Knowledge Amid a Changing Climate

Jul 20th, 2014 | By | Category: Development and Climate Change, News

There are three main choices: People can try to adapt to climate change, prevent it or deny it.

Denial has so far mostly been the province of certain politicians and their moneymen, leaving everybody else to find ways to deal with the impact of the rising seas.

A group of scientists from the Virginia Institute of Marine Science has a big idea to help consider the big floods likely to be exacerbated by rising waters and sinking lands in Hampton Roads: A storm-surge barrier across the mouth of the Chesapeake Bay.
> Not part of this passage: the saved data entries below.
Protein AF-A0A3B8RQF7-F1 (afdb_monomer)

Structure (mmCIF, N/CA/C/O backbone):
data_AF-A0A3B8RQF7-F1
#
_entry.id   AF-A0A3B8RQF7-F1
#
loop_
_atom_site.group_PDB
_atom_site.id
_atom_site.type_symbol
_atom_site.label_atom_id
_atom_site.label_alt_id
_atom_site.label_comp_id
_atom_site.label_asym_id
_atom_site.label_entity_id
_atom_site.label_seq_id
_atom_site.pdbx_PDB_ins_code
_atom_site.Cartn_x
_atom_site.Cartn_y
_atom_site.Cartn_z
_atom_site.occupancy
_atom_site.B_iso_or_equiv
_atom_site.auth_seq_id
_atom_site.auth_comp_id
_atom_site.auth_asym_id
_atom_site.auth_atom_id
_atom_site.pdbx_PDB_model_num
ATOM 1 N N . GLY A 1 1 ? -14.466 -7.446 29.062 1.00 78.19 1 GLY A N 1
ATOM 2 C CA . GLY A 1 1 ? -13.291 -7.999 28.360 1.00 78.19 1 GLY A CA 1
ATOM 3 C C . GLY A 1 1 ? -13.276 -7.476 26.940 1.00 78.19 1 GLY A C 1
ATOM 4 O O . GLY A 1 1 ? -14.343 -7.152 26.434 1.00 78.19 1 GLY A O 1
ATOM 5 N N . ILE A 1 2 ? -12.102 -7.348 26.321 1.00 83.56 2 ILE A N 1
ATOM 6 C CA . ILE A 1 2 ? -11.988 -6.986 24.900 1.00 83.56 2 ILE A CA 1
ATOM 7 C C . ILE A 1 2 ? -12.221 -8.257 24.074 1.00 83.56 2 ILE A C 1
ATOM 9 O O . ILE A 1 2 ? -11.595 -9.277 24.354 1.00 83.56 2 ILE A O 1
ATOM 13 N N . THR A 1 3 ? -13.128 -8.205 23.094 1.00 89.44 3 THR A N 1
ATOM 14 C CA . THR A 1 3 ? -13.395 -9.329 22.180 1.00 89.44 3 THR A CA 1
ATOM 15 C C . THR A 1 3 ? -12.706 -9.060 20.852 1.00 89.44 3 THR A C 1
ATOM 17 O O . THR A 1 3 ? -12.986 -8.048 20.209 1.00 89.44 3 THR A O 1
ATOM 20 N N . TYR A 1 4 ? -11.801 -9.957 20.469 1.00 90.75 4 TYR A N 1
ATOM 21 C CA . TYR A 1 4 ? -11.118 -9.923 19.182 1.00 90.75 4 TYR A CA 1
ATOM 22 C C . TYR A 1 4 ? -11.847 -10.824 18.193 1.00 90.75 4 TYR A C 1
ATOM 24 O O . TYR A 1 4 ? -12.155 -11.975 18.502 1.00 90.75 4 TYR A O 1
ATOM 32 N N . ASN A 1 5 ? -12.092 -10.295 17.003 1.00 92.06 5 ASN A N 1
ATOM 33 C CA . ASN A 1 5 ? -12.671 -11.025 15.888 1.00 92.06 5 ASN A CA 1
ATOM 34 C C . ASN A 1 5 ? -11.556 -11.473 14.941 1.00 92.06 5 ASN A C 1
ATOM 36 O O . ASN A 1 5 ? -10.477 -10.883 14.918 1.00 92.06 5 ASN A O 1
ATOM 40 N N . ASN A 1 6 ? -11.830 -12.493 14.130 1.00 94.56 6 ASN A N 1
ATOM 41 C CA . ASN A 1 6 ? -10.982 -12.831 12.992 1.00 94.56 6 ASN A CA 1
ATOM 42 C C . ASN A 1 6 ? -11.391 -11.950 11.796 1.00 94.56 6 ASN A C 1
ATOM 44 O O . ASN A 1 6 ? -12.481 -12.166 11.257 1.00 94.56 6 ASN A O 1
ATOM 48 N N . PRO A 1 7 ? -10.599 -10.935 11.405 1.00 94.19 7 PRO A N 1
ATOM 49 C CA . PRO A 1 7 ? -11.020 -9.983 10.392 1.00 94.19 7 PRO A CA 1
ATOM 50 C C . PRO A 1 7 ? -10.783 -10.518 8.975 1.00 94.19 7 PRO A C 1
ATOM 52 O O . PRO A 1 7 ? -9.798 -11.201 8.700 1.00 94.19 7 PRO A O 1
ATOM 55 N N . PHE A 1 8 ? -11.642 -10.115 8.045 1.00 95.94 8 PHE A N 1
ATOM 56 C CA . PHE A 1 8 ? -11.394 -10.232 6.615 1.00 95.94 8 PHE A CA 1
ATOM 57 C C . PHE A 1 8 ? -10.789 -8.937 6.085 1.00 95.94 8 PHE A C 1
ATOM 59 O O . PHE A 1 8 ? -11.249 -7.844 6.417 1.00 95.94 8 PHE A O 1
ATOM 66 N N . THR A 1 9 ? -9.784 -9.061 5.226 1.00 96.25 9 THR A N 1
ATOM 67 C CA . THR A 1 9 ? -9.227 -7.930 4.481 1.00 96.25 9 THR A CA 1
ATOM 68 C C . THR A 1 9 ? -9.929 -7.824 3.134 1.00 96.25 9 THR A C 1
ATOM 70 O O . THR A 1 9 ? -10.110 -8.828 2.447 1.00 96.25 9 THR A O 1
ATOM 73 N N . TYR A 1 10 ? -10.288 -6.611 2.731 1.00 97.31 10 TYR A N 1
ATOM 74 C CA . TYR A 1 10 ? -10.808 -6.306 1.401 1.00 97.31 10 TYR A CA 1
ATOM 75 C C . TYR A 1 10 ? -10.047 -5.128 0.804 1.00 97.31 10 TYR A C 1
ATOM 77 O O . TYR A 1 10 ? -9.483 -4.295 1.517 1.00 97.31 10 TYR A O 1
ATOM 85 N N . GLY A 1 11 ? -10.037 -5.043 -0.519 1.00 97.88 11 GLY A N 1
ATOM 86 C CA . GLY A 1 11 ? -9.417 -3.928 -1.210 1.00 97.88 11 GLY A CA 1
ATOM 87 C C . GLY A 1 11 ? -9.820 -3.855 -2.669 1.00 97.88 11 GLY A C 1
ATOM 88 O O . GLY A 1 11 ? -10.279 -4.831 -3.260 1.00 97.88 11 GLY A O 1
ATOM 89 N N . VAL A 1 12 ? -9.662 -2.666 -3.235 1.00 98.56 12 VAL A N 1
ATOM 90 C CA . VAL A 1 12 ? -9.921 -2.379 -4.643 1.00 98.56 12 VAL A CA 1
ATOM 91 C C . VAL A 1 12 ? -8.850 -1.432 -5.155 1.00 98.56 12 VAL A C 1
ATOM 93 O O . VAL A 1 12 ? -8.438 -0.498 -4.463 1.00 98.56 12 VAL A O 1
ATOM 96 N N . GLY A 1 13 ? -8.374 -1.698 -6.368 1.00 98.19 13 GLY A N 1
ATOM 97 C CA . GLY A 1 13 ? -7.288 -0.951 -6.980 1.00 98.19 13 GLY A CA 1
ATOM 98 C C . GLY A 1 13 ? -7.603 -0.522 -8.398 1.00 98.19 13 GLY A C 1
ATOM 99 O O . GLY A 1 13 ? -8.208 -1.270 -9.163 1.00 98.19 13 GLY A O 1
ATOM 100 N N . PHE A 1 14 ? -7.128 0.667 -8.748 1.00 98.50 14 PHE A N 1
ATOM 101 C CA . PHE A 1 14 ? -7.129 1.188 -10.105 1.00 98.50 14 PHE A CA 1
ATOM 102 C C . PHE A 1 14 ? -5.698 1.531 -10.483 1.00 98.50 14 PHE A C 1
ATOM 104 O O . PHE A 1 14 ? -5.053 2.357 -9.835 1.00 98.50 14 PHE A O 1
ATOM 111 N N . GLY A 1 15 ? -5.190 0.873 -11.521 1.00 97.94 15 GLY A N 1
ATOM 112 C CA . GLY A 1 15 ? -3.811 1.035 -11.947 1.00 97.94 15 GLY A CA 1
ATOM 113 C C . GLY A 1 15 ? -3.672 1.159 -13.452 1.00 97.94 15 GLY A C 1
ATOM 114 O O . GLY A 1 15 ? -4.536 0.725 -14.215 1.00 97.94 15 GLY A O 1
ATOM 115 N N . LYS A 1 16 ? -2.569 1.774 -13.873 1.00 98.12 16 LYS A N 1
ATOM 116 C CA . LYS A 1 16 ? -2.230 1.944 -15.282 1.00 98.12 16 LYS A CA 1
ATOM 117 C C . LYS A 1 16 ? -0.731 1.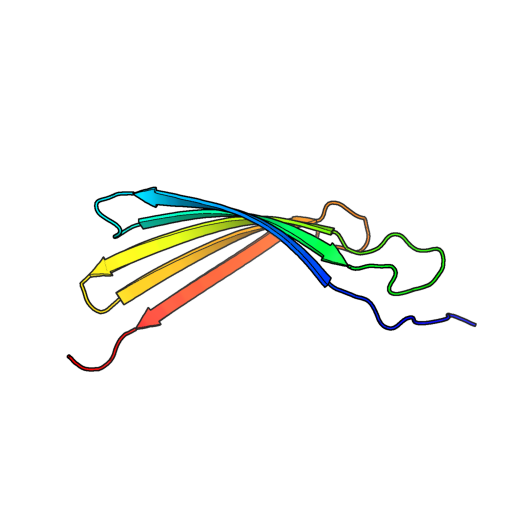819 -15.501 1.00 98.12 16 LYS A C 1
ATOM 119 O O . LYS A 1 16 ? 0.063 2.410 -14.770 1.00 98.12 16 LYS A O 1
ATOM 124 N N . TYR A 1 17 ? -0.380 1.099 -16.560 1.00 98.25 17 TYR A N 1
ATOM 125 C CA . TYR A 1 17 ? 0.961 1.086 -17.126 1.00 98.25 17 TYR A CA 1
ATOM 126 C C . TYR A 1 17 ? 1.142 2.248 -18.107 1.00 98.25 17 TYR A C 1
ATOM 128 O O . TYR A 1 17 ? 0.217 2.627 -18.830 1.00 98.25 17 TYR A O 1
ATOM 136 N N . PHE A 1 18 ? 2.339 2.814 -18.123 1.00 96.88 18 PHE A N 1
ATOM 137 C CA . PHE A 1 18 ? 2.761 3.875 -19.032 1.00 96.88 18 PHE A CA 1
ATOM 138 C C . PHE A 1 18 ? 4.254 3.721 -19.348 1.00 96.88 18 PHE A C 1
ATOM 140 O O . PHE A 1 18 ? 4.910 2.828 -18.810 1.00 96.88 18 PHE A O 1
ATOM 147 N N . ASN A 1 19 ? 4.784 4.571 -20.235 1.00 94.81 19 ASN A N 1
ATOM 148 C CA . ASN A 1 19 ? 6.170 4.483 -20.709 1.00 94.81 19 ASN A CA 1
ATOM 149 C C . ASN A 1 19 ? 6.486 3.093 -21.297 1.00 94.81 19 ASN A C 1
ATOM 151 O O . ASN A 1 19 ? 7.380 2.401 -20.817 1.00 94.81 19 ASN A O 1
ATOM 155 N N . ASP A 1 20 ? 5.651 2.644 -22.239 1.00 94.06 20 ASP A N 1
ATOM 156 C CA . ASP A 1 20 ? 5.738 1.321 -22.881 1.00 94.06 20 ASP A CA 1
ATOM 157 C C . ASP A 1 20 ? 5.747 0.130 -21.906 1.00 94.06 20 ASP A C 1
ATOM 159 O O . ASP A 1 20 ? 6.265 -0.942 -22.201 1.00 94.06 20 ASP A O 1
ATOM 163 N N . GLY A 1 21 ? 5.149 0.309 -20.723 1.00 93.44 21 GLY A N 1
ATOM 164 C CA . GLY A 1 21 ? 5.082 -0.715 -19.679 1.00 93.44 21 GLY A CA 1
ATOM 165 C C . GLY A 1 21 ? 6.208 -0.642 -18.648 1.00 93.44 21 GLY A C 1
ATOM 166 O O . GLY A 1 21 ? 6.124 -1.320 -17.627 1.00 93.44 21 GLY A O 1
ATOM 167 N N . ASN A 1 22 ? 7.205 0.225 -18.849 1.00 97.00 22 ASN A N 1
ATOM 168 C CA . ASN A 1 22 ? 8.326 0.393 -17.920 1.00 97.00 22 ASN A CA 1
ATOM 169 C C . ASN A 1 22 ? 7.914 1.077 -16.612 1.00 97.00 22 ASN A C 1
ATOM 171 O O . ASN A 1 22 ? 8.645 1.012 -15.629 1.00 97.00 22 ASN A O 1
ATOM 175 N N . SER A 1 23 ? 6.765 1.749 -16.568 1.00 98.12 23 SER A N 1
ATOM 176 C CA . SER A 1 23 ? 6.264 2.377 -15.348 1.00 98.12 23 SER A CA 1
ATOM 177 C C . SER A 1 23 ? 4.808 2.010 -15.095 1.00 98.12 23 SER A C 1
ATOM 179 O O . SER A 1 23 ? 4.026 1.836 -16.030 1.00 98.12 23 SER A O 1
ATOM 181 N N . SER A 1 24 ? 4.413 1.937 -13.826 1.00 98.31 24 SER A N 1
ATOM 182 C CA . SER A 1 24 ? 3.014 1.732 -13.446 1.00 98.31 24 SER A CA 1
ATOM 183 C C . SER A 1 24 ? 2.631 2.576 -12.246 1.00 98.31 24 SER A C 1
ATOM 185 O O . SER A 1 24 ? 3.402 2.664 -11.294 1.00 98.31 24 SER A O 1
ATOM 187 N N . LEU A 1 25 ? 1.415 3.111 -12.251 1.00 98.44 25 LEU A N 1
ATOM 188 C CA . LEU A 1 25 ? 0.804 3.760 -11.095 1.00 98.44 25 LEU A CA 1
ATOM 189 C C . LEU A 1 25 ? -0.367 2.901 -10.611 1.00 98.44 25 LEU A C 1
ATOM 191 O O . LEU A 1 25 ? -1.106 2.368 -11.439 1.00 98.44 25 LEU A O 1
ATOM 195 N N . LEU A 1 26 ? -0.550 2.789 -9.299 1.00 98.56 26 LEU A N 1
ATOM 196 C CA . LEU A 1 26 ? -1.657 2.077 -8.667 1.00 98.56 26 LEU A CA 1
ATOM 197 C C . LEU A 1 26 ? -2.226 2.919 -7.527 1.00 98.56 26 LEU A C 1
ATOM 199 O O . LEU A 1 26 ? -1.539 3.161 -6.541 1.00 98.56 26 LEU A O 1
ATOM 203 N N . LEU A 1 27 ? -3.490 3.316 -7.634 1.00 98.56 27 LEU A N 1
ATOM 204 C CA . LEU A 1 27 ? -4.273 3.787 -6.498 1.00 98.56 27 LEU A CA 1
ATOM 205 C C . LEU A 1 27 ? -4.979 2.580 -5.879 1.00 98.56 27 LEU A C 1
ATOM 207 O O . LEU A 1 27 ? -5.710 1.878 -6.575 1.00 98.56 27 LEU A O 1
ATOM 211 N N . TYR A 1 28 ? -4.768 2.335 -4.591 1.00 98.50 28 TYR A N 1
ATOM 212 C CA . TYR A 1 28 ? -5.300 1.172 -3.891 1.00 98.50 28 TYR A CA 1
ATOM 213 C C . TYR A 1 28 ? -5.972 1.585 -2.587 1.00 98.50 28 TYR A C 1
ATOM 215 O O . TYR A 1 28 ? -5.361 2.235 -1.741 1.00 98.50 28 TYR A O 1
ATOM 223 N N . TYR A 1 29 ? -7.233 1.200 -2.427 1.00 98.38 29 TYR A N 1
ATOM 224 C CA . TYR A 1 29 ? -7.943 1.273 -1.160 1.00 98.38 29 TYR A CA 1
ATOM 225 C C . TYR A 1 29 ? -7.962 -0.116 -0.530 1.00 98.38 29 TYR A C 1
ATOM 227 O O . TYR A 1 29 ? -8.298 -1.094 -1.200 1.00 98.38 29 TYR A O 1
ATOM 235 N N . GLN A 1 30 ? -7.645 -0.197 0.758 1.00 97.69 30 GLN A N 1
ATOM 236 C CA . GLN A 1 30 ? -7.753 -1.426 1.535 1.00 97.69 30 GLN A CA 1
ATOM 237 C C . GLN A 1 30 ? -8.357 -1.165 2.908 1.00 97.69 30 GLN A C 1
ATOM 239 O O . GLN A 1 30 ? -8.165 -0.104 3.506 1.00 97.69 30 GLN A O 1
ATOM 244 N N . GLY A 1 31 ? -9.044 -2.168 3.432 1.00 96.88 31 GLY A N 1
ATOM 245 C CA . GLY A 1 31 ? -9.619 -2.134 4.762 1.00 96.88 31 GLY A CA 1
ATOM 246 C C . GLY A 1 31 ? -9.767 -3.525 5.350 1.00 96.88 31 GLY A C 1
ATOM 247 O O . GLY A 1 31 ? -9.619 -4.540 4.669 1.00 96.88 31 GLY A O 1
ATOM 248 N N . TYR A 1 32 ? -10.069 -3.544 6.639 1.00 96.44 32 TYR A N 1
ATOM 249 C CA . TYR A 1 32 ? -10.408 -4.753 7.373 1.00 96.44 32 TYR A CA 1
ATOM 250 C C . TYR A 1 32 ? -11.888 -4.710 7.761 1.00 96.44 32 TYR A C 1
ATOM 252 O O . TYR A 1 32 ? -12.492 -3.636 7.861 1.00 96.44 32 TYR A O 1
ATOM 260 N N . THR A 1 33 ? -12.497 -5.868 7.990 1.00 94.94 33 THR A N 1
ATOM 261 C CA . THR A 1 33 ? -13.687 -5.949 8.844 1.00 94.94 33 THR A CA 1
ATOM 262 C C . THR A 1 33 ? -13.280 -5.701 10.299 1.00 94.94 33 THR A C 1
ATOM 264 O O . THR A 1 33 ? -12.091 -5.627 10.616 1.00 94.94 33 THR A O 1
ATOM 267 N N . GLU A 1 34 ? -14.251 -5.544 11.201 1.00 93.31 34 GLU A N 1
ATOM 268 C CA . GLU A 1 34 ? -13.960 -5.259 12.611 1.00 93.31 34 GLU A CA 1
ATOM 269 C C . GLU A 1 34 ? -12.975 -6.269 13.211 1.00 93.31 34 GLU A C 1
ATOM 271 O O . GLU A 1 34 ? -13.210 -7.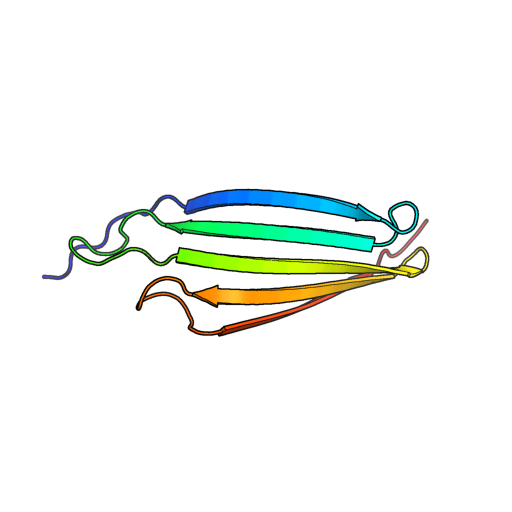475 13.177 1.00 93.31 34 GLU A O 1
ATOM 276 N N . ILE A 1 35 ? -11.883 -5.752 13.778 1.00 93.38 35 ILE A N 1
ATOM 277 C CA . ILE A 1 35 ? -10.865 -6.534 14.495 1.00 93.38 35 ILE A CA 1
ATOM 278 C C . ILE A 1 35 ? -11.233 -6.620 15.979 1.00 93.38 35 ILE A C 1
ATOM 280 O O . ILE A 1 35 ? -11.076 -7.663 16.607 1.00 93.38 35 ILE A O 1
ATOM 284 N N . VAL A 1 36 ? -11.739 -5.517 16.537 1.00 93.31 36 VAL A N 1
ATOM 285 C CA . VAL A 1 36 ? -12.227 -5.423 17.914 1.00 93.31 36 VAL A CA 1
ATOM 286 C C . VAL A 1 36 ? -13.667 -4.937 17.862 1.00 93.31 36 VAL A C 1
ATOM 288 O O . VAL A 1 36 ? -13.932 -3.882 17.286 1.00 93.31 36 VAL A O 1
ATOM 291 N N . SER A 1 37 ? -14.587 -5.693 18.459 1.00 90.69 37 SER A N 1
ATOM 292 C CA . SER A 1 37 ? -16.018 -5.379 18.397 1.00 90.69 37 SER A CA 1
ATOM 293 C C . SER A 1 37 ? -16.318 -3.981 18.939 1.00 90.69 37 SER A C 1
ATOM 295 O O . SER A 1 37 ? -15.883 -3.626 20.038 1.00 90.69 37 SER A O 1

As The Pilot’s Aaron Applegate made clear in his story last week, the scientists aren’t suggesting that we actually undertake such a mammoth – and multi-billion-dollar – project.

But they say that thinking about it would help scientists understand the complex dynamics of the bay’s hydrology and ecosystem, and the effects of severe weather. It would help them study the impact of surges on places like Hampton Roads, Baltimore and D.C.

The scientists already know that a storm-surge barrier underneath the Chesapeake Bay Bridge-Tunnel wouldn’t do anything to prevent the kind of flooding Norfolk saw during the November nor’easter in 2009.

Indeed, according to Applegate’s story, the scientists expect a floodgate would make things worse, since that nor’easter drove water down the bay, rather than in from the Atlantic Ocean. A gate could also lower oxygen levels and do other damage to life in the bay.

That analysis, in some sense, is likely to help researchers trying to evaluate floodgate proposals elsewhere, including Hampton Roads, where adaptation is just beginning. That alone makes the research worth pursuing.

If nothing else, the exercise provides a greater opportunity for researchers to develop a more-informed perspective, which should lead to better planning and decision-making that actually helps protect communities from being submerged.